# Colchester Master Mk2



## Zimbohere (Jan 1, 2019)

Hi all,
Happy New year to you all.

I have the above lathe, square head and have a question regarding the spindle nose. I would like to run some parts between centers, but my lathe didn't come with the adapter to fit the spindle bore to take a MT3 dead center.
So is the adapter screwed onto the LO spindle or just fits in the spindle nose. Looks like it has a small taper but I maybe wrong. 
What material would you suggest I use to make this adapter, EN8,9 or 19?
Regards, 
Greg


----------



## Bob Korves (Jan 1, 2019)

It probably has a Morse taper in the spindle bore.  I did not see that listed in a quick search, but you might like this site for knowledge of your lathe:
http://www.lathes.co.uk/colchester/page2.html

Here are dimensions for Morse taper shanks:


Other tapers including proprietary tapers are out there, so measure carefully.


----------



## wa5cab (Jan 1, 2019)

The standard dimensions called out for the L0 (and other larger and smaller Long Taper spindle noses) do not show any standards for the spindle bore or taper into that bore.  Information as to what yours is may be in the catalogs or should be available from Clausing Industrial Tech Support.  Call 1-800-323-0972 and ask for Colchester Tech Support, or probably just Tech Support.


----------



## john.k (Jan 1, 2019)

The Colchester spindle taper is generally a short Morse..........the easiest way to get a spindle bush is to cut down a standard Morse sleeve...........there are all sorts of legends that Colchester didnt use a standard Morse taper,but a special.........your Master will have a #4 size taper,which can easily be checked with centre that size..............and before you stick anything in the taper,make sure its clean...with a wire brush and kerosine.


----------



## warrjon (Jan 2, 2019)

I have a Colchester Master Mk1.5 with L0 and it does not use a standard Morse taper for the spindle bore. I do have the drive dog plate but do not use it.

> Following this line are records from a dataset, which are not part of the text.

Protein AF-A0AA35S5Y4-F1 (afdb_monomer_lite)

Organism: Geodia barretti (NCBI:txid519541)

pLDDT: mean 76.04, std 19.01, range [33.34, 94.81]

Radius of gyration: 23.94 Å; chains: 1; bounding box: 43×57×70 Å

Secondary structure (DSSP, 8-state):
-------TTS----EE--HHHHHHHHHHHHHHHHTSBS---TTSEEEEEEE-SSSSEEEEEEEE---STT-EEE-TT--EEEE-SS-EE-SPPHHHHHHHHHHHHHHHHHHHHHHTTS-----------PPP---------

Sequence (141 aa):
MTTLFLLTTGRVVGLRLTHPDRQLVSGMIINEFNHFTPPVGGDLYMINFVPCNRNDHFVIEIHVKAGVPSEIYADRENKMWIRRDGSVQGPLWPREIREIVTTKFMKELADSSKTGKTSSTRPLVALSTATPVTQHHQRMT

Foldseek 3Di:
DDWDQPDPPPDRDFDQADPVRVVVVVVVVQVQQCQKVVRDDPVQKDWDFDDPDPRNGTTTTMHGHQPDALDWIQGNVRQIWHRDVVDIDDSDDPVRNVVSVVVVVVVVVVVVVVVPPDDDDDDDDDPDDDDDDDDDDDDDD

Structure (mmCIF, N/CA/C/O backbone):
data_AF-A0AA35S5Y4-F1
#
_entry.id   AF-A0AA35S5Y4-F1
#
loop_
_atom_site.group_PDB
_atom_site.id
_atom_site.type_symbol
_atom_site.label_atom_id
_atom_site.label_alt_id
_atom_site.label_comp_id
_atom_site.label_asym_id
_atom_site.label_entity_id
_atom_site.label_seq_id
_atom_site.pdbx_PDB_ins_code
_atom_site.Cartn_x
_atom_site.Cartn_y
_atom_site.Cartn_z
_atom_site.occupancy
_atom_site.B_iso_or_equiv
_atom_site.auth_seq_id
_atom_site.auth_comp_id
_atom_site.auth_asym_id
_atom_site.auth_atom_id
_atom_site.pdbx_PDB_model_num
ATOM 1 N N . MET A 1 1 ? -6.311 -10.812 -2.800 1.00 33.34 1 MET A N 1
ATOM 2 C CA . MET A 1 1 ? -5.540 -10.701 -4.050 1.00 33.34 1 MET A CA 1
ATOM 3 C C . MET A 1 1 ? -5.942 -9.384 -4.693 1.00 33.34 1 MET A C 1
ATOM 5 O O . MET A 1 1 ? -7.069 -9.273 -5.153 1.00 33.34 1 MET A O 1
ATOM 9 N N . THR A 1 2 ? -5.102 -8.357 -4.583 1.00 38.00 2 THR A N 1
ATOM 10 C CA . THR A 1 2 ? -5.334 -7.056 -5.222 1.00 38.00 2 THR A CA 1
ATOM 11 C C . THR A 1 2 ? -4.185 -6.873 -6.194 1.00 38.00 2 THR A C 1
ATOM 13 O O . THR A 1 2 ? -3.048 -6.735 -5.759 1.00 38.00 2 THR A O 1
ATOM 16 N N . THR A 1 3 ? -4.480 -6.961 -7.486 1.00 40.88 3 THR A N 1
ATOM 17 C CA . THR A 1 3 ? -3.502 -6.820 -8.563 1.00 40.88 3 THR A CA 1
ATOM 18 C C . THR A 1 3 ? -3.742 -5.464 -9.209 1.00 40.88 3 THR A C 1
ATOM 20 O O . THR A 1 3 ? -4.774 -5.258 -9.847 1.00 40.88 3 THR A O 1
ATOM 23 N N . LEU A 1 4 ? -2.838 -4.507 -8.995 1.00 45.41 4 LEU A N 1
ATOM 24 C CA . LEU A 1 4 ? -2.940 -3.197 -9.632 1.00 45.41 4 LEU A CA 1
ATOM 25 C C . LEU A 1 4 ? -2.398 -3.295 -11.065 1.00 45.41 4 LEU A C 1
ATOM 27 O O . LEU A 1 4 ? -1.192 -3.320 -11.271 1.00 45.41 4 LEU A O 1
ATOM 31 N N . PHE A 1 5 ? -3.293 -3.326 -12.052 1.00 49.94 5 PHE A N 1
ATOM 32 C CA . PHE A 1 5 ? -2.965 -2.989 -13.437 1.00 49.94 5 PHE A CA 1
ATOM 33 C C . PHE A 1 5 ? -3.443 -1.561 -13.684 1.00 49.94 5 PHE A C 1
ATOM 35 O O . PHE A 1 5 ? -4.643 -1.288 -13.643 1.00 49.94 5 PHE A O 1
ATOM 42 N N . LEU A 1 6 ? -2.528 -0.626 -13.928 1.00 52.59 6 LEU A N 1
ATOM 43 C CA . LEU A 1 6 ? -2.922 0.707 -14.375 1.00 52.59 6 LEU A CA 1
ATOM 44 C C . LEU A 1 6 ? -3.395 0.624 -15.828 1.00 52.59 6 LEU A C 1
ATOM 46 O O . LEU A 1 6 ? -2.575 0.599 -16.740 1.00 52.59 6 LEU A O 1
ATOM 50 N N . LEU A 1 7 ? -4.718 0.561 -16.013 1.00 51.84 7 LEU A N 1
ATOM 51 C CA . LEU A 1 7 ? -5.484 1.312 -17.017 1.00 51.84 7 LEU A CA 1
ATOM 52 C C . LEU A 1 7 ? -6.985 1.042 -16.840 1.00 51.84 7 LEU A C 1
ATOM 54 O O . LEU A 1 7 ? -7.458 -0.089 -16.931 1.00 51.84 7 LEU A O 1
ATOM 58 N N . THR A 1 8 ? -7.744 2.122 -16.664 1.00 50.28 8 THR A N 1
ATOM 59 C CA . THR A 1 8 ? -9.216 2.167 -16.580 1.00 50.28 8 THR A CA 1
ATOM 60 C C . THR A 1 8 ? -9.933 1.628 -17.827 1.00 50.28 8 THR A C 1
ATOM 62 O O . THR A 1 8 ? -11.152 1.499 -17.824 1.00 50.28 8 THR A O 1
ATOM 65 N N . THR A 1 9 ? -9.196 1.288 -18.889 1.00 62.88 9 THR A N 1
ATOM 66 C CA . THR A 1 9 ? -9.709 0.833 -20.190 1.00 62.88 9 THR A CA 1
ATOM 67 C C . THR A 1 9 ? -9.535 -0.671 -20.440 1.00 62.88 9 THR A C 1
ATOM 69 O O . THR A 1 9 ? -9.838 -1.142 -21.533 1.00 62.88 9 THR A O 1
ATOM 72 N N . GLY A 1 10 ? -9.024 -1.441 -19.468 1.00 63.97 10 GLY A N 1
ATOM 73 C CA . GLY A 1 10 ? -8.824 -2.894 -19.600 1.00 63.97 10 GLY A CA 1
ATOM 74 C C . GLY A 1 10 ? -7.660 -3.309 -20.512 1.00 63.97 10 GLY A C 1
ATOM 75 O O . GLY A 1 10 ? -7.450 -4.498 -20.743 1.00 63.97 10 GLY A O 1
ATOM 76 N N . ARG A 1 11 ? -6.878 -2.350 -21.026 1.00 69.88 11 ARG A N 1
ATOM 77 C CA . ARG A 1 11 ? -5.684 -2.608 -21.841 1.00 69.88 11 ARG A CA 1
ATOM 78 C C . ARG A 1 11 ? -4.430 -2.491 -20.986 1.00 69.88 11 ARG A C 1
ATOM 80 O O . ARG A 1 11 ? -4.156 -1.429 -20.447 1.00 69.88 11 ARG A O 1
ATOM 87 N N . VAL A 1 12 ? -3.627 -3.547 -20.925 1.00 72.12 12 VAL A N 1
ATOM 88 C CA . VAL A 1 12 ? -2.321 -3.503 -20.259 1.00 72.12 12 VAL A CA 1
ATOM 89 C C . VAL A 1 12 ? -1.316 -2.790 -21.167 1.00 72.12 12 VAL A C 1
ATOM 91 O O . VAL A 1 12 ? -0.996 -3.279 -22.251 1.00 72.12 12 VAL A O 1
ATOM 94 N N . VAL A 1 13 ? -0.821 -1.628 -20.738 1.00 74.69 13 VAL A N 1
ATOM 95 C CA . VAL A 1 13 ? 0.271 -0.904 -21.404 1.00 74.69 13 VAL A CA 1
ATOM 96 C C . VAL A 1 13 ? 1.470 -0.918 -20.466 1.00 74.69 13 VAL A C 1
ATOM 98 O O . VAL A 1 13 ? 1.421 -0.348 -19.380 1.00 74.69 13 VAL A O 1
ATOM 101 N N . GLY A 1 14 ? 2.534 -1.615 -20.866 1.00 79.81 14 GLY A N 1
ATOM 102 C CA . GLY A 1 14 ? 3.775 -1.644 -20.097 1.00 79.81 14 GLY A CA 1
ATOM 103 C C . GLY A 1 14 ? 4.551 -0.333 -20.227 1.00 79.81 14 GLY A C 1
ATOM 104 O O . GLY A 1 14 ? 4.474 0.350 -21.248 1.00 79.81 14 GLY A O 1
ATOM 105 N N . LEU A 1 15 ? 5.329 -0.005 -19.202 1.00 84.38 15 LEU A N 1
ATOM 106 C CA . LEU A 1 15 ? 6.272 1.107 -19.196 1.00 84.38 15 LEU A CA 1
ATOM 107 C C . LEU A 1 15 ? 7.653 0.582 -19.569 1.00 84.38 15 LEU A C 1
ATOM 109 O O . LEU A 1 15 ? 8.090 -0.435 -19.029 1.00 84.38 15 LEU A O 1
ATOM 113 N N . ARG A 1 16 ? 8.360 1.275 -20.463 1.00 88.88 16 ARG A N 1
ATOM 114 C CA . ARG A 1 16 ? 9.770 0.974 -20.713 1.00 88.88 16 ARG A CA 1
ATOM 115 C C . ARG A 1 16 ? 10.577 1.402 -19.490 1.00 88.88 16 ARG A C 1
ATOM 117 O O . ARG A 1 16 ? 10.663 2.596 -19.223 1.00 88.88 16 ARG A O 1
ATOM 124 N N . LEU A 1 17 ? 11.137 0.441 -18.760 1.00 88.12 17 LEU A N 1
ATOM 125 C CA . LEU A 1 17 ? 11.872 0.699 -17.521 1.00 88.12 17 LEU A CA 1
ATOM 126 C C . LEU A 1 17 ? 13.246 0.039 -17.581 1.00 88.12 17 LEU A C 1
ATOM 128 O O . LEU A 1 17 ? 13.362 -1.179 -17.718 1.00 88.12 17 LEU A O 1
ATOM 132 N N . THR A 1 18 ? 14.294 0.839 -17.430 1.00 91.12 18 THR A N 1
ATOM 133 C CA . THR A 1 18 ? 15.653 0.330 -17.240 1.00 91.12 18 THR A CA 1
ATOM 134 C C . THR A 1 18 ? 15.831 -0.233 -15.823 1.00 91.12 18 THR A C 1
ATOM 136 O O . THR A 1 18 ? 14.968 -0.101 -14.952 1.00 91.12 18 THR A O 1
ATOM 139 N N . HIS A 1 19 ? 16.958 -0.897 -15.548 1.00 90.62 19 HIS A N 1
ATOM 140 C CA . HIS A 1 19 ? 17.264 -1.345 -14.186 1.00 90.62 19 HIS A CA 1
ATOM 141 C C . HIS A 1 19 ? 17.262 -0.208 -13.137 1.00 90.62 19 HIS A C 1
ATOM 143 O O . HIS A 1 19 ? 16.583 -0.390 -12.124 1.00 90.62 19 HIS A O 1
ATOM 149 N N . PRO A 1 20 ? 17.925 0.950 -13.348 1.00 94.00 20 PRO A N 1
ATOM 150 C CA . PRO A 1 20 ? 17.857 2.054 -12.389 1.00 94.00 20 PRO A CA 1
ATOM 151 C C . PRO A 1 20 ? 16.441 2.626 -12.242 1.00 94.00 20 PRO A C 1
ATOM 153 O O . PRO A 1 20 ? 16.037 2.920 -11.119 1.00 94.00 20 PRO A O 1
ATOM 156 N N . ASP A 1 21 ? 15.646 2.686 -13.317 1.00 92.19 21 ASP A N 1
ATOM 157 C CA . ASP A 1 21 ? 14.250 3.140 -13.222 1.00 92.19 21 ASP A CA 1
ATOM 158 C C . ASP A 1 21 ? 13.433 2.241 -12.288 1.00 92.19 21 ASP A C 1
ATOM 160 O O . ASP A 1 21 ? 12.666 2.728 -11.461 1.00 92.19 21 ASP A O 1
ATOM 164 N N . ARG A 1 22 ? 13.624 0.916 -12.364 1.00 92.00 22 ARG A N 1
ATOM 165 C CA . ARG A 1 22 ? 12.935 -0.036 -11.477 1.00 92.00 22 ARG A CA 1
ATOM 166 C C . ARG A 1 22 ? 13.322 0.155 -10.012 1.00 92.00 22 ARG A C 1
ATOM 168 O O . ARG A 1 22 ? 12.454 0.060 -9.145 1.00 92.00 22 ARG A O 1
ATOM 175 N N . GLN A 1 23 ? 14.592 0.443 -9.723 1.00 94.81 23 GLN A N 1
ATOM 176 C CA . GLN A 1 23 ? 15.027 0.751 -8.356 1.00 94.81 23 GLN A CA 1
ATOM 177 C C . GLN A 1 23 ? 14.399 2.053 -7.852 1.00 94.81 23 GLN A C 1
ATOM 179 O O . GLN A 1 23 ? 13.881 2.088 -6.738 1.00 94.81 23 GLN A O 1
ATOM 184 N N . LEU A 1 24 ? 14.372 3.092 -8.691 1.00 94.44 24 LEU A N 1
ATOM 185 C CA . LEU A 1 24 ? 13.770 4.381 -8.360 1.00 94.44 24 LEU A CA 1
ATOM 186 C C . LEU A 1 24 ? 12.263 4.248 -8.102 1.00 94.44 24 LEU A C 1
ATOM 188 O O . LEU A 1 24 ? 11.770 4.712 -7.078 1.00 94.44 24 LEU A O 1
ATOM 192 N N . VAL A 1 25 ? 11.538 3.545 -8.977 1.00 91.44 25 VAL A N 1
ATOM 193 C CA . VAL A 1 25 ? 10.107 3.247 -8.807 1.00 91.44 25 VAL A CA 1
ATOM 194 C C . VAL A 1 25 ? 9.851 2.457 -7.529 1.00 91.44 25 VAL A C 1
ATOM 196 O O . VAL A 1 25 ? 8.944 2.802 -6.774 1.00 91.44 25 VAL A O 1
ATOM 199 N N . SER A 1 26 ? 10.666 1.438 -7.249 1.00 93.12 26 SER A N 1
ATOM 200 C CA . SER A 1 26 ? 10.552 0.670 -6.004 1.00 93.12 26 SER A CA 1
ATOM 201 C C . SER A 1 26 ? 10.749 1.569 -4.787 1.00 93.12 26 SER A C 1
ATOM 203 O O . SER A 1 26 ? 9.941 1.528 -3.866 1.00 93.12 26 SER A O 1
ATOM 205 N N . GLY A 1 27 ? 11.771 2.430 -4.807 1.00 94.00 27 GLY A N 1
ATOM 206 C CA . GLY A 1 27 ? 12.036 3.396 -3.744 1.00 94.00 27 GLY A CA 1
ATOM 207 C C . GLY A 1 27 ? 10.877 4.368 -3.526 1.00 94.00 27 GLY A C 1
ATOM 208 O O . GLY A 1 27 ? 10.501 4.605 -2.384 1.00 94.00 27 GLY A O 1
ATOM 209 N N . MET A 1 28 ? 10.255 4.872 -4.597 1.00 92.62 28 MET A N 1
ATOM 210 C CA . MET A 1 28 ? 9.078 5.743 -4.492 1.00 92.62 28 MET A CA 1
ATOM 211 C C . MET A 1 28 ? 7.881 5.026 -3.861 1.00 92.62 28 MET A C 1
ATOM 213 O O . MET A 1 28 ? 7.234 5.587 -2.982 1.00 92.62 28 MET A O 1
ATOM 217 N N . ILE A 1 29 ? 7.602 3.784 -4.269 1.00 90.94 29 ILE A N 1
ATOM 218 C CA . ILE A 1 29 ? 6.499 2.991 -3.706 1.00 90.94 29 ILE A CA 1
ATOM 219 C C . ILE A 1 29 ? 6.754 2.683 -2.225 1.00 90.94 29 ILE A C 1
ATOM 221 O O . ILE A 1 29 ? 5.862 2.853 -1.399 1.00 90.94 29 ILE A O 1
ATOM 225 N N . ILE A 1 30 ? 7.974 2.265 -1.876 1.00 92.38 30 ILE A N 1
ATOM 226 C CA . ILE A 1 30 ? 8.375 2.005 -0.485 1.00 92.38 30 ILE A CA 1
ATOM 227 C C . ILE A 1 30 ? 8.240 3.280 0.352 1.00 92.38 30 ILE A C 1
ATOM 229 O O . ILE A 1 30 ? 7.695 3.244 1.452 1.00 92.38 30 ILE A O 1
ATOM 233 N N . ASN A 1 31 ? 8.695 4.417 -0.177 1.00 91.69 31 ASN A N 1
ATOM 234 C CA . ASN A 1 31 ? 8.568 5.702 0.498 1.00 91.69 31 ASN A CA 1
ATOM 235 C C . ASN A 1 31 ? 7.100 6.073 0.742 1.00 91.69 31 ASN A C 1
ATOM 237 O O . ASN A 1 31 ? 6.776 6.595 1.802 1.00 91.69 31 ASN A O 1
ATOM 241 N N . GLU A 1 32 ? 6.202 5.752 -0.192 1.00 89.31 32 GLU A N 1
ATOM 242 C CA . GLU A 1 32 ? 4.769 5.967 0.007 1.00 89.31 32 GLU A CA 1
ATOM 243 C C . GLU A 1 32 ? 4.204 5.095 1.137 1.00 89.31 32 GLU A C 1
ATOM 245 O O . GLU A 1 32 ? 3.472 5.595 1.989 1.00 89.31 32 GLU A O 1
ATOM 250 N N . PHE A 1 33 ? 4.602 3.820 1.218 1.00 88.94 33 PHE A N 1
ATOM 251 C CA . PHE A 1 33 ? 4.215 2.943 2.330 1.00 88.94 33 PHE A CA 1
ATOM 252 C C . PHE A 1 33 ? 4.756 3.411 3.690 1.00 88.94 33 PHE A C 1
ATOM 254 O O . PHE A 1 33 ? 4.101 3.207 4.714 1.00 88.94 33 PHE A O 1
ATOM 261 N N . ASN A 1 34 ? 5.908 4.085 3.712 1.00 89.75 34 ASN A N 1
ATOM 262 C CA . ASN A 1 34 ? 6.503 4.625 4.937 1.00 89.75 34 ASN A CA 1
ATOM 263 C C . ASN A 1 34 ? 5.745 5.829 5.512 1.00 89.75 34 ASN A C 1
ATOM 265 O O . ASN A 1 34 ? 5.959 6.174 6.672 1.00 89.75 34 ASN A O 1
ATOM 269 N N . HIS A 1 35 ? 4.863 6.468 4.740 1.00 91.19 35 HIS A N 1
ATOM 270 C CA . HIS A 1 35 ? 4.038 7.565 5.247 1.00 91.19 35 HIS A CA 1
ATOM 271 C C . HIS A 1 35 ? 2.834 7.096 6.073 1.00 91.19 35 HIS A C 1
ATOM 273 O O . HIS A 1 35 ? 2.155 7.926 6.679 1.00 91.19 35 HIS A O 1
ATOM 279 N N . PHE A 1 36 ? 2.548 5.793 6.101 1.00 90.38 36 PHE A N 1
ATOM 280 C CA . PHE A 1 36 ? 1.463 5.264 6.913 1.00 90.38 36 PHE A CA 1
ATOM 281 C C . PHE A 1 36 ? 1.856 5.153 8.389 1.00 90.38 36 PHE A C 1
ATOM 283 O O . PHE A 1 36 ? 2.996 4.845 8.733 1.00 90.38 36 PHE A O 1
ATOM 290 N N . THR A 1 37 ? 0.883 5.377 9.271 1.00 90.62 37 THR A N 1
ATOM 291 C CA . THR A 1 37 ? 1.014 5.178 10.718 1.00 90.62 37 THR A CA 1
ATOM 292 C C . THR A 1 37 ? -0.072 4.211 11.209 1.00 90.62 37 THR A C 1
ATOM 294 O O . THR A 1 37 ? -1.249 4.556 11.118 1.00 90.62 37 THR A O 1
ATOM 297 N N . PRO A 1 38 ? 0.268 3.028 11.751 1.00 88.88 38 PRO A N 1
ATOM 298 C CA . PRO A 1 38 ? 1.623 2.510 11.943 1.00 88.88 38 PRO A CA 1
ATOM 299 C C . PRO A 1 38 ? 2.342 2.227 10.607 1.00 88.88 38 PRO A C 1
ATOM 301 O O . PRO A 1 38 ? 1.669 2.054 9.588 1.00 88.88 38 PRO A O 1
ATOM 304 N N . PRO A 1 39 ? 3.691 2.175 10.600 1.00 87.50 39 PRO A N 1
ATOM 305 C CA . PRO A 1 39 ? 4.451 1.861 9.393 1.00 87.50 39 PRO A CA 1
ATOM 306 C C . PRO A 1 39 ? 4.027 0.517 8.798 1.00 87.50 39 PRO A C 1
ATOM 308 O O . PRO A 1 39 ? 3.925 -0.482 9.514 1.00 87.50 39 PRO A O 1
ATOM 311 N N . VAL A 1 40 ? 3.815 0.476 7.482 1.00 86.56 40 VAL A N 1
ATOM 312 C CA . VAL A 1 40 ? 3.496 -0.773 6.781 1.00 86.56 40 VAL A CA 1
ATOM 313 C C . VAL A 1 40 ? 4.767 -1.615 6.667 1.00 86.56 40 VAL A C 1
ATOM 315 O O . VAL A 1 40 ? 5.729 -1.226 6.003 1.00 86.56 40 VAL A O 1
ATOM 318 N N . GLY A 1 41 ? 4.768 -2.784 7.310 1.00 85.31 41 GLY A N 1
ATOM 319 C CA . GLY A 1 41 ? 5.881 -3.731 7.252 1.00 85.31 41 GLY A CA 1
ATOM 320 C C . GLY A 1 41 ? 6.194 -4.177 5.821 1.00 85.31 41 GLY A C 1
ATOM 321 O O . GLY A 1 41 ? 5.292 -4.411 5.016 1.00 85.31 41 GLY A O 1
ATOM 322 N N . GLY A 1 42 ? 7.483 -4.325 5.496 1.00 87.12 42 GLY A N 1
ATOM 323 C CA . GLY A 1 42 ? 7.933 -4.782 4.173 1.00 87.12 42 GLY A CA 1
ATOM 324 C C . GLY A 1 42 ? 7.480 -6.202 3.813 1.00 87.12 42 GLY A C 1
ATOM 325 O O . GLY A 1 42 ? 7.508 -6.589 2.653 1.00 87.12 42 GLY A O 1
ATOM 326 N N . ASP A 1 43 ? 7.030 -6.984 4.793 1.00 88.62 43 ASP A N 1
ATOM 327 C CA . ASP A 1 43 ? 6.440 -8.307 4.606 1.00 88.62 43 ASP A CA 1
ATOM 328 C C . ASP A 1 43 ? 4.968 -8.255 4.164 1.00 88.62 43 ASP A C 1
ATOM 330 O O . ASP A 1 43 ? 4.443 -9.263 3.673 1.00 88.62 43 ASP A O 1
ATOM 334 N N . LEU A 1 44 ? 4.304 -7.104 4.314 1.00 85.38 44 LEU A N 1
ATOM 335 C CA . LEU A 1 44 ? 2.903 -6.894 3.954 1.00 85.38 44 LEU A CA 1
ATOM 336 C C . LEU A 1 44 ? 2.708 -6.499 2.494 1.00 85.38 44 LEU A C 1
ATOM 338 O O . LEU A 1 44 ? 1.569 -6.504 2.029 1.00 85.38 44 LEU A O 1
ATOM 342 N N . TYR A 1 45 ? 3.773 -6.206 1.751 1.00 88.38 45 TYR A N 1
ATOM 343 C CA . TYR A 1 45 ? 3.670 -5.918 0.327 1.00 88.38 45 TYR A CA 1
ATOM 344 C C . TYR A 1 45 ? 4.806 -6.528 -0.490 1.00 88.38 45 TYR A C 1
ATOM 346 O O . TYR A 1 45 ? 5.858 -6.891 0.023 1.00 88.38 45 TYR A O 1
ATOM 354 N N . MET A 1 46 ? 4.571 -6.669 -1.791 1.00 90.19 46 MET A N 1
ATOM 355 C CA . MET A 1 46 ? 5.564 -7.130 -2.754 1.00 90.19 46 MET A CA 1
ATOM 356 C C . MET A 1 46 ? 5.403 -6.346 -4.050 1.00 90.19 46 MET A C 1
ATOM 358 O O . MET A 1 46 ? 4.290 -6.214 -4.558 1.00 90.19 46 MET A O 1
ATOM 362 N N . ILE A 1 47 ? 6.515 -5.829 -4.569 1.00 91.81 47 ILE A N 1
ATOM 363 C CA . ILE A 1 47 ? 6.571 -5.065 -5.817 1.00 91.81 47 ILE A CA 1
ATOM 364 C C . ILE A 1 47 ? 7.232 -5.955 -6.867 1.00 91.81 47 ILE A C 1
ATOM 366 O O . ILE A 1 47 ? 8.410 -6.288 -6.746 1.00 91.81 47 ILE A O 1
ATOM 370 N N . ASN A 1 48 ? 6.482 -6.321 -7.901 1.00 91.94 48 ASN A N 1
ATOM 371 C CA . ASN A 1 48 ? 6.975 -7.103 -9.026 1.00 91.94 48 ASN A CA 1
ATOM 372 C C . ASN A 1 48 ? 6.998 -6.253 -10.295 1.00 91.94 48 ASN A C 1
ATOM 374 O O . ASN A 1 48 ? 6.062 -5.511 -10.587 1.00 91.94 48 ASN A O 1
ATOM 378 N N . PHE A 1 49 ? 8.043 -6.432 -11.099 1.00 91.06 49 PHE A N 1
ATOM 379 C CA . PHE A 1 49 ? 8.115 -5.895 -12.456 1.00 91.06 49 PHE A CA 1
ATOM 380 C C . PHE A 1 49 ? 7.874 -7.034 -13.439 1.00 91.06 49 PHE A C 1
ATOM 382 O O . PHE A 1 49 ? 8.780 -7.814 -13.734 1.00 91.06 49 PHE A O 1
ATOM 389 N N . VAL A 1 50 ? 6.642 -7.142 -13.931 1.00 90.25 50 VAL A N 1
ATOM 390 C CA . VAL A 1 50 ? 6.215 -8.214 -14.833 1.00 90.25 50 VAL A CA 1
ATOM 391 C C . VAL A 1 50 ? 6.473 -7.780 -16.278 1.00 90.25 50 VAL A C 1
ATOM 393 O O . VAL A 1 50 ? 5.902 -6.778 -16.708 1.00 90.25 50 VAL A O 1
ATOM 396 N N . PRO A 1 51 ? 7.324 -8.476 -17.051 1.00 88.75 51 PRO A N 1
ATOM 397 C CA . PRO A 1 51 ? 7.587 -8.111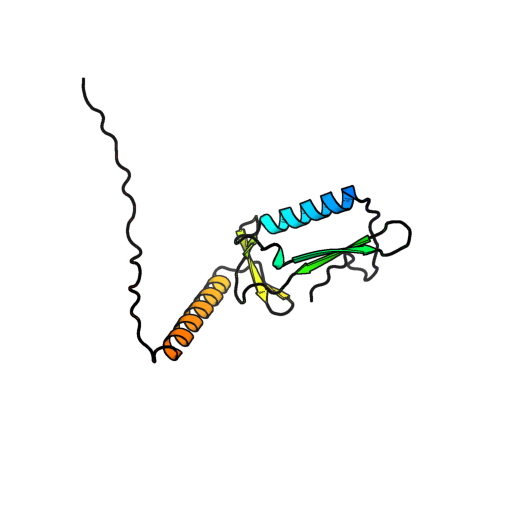 -18.441 1.00 88.75 51 PRO A CA 1
ATOM 398 C C . PRO A 1 51 ? 6.340 -8.338 -19.310 1.00 88.75 51 PRO A C 1
ATOM 400 O O . PRO A 1 51 ? 5.737 -9.409 -19.278 1.00 88.75 51 PRO A O 1
ATOM 403 N N . CYS A 1 52 ? 5.956 -7.340 -20.107 1.00 83.69 52 CYS A N 1
ATOM 404 C CA . CYS A 1 52 ? 4.767 -7.394 -20.972 1.00 83.69 52 CYS A CA 1
ATOM 405 C C . CYS A 1 52 ? 5.091 -7.649 -22.443 1.00 83.69 52 CYS A C 1
ATOM 407 O O . CYS A 1 52 ? 4.231 -8.086 -23.203 1.00 83.69 52 CYS A O 1
ATOM 409 N N . ASN A 1 53 ? 6.315 -7.348 -22.869 1.00 77.94 53 ASN A N 1
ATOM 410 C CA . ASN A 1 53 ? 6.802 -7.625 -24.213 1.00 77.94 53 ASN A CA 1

Turning between centres I use the 3 Jaw and turn a 60° taper on a 16mm bit of steel, once the taper is turned it is concentric with the spindle and because it is the drive, does not spin in the stock. Put your drive dog against one of the jaws and your good to go.

Only draw back is it reduces distance between centres, but this has never been an issue.


----------



## Zimbohere (Jan 2, 2019)

Thanks for all the info so far. Will try and give Clausing a call later this evening and take some better readings with the snap gauges and compare to Bob's table.
Hopefully it will be a MT4 or MT5 and just cut a sleeve to size and presto


----------



## warrjon (Jan 2, 2019)

I had an MT5 to MT3 adapter for a spindle from my previous lathe and it did not fit the Colchester. If you read the link posted in #2 it says the spindle bore was close but not quite MT5. If you want to use an MT3 dead centre then you will most likely need to machine one to fit the spindle.


----------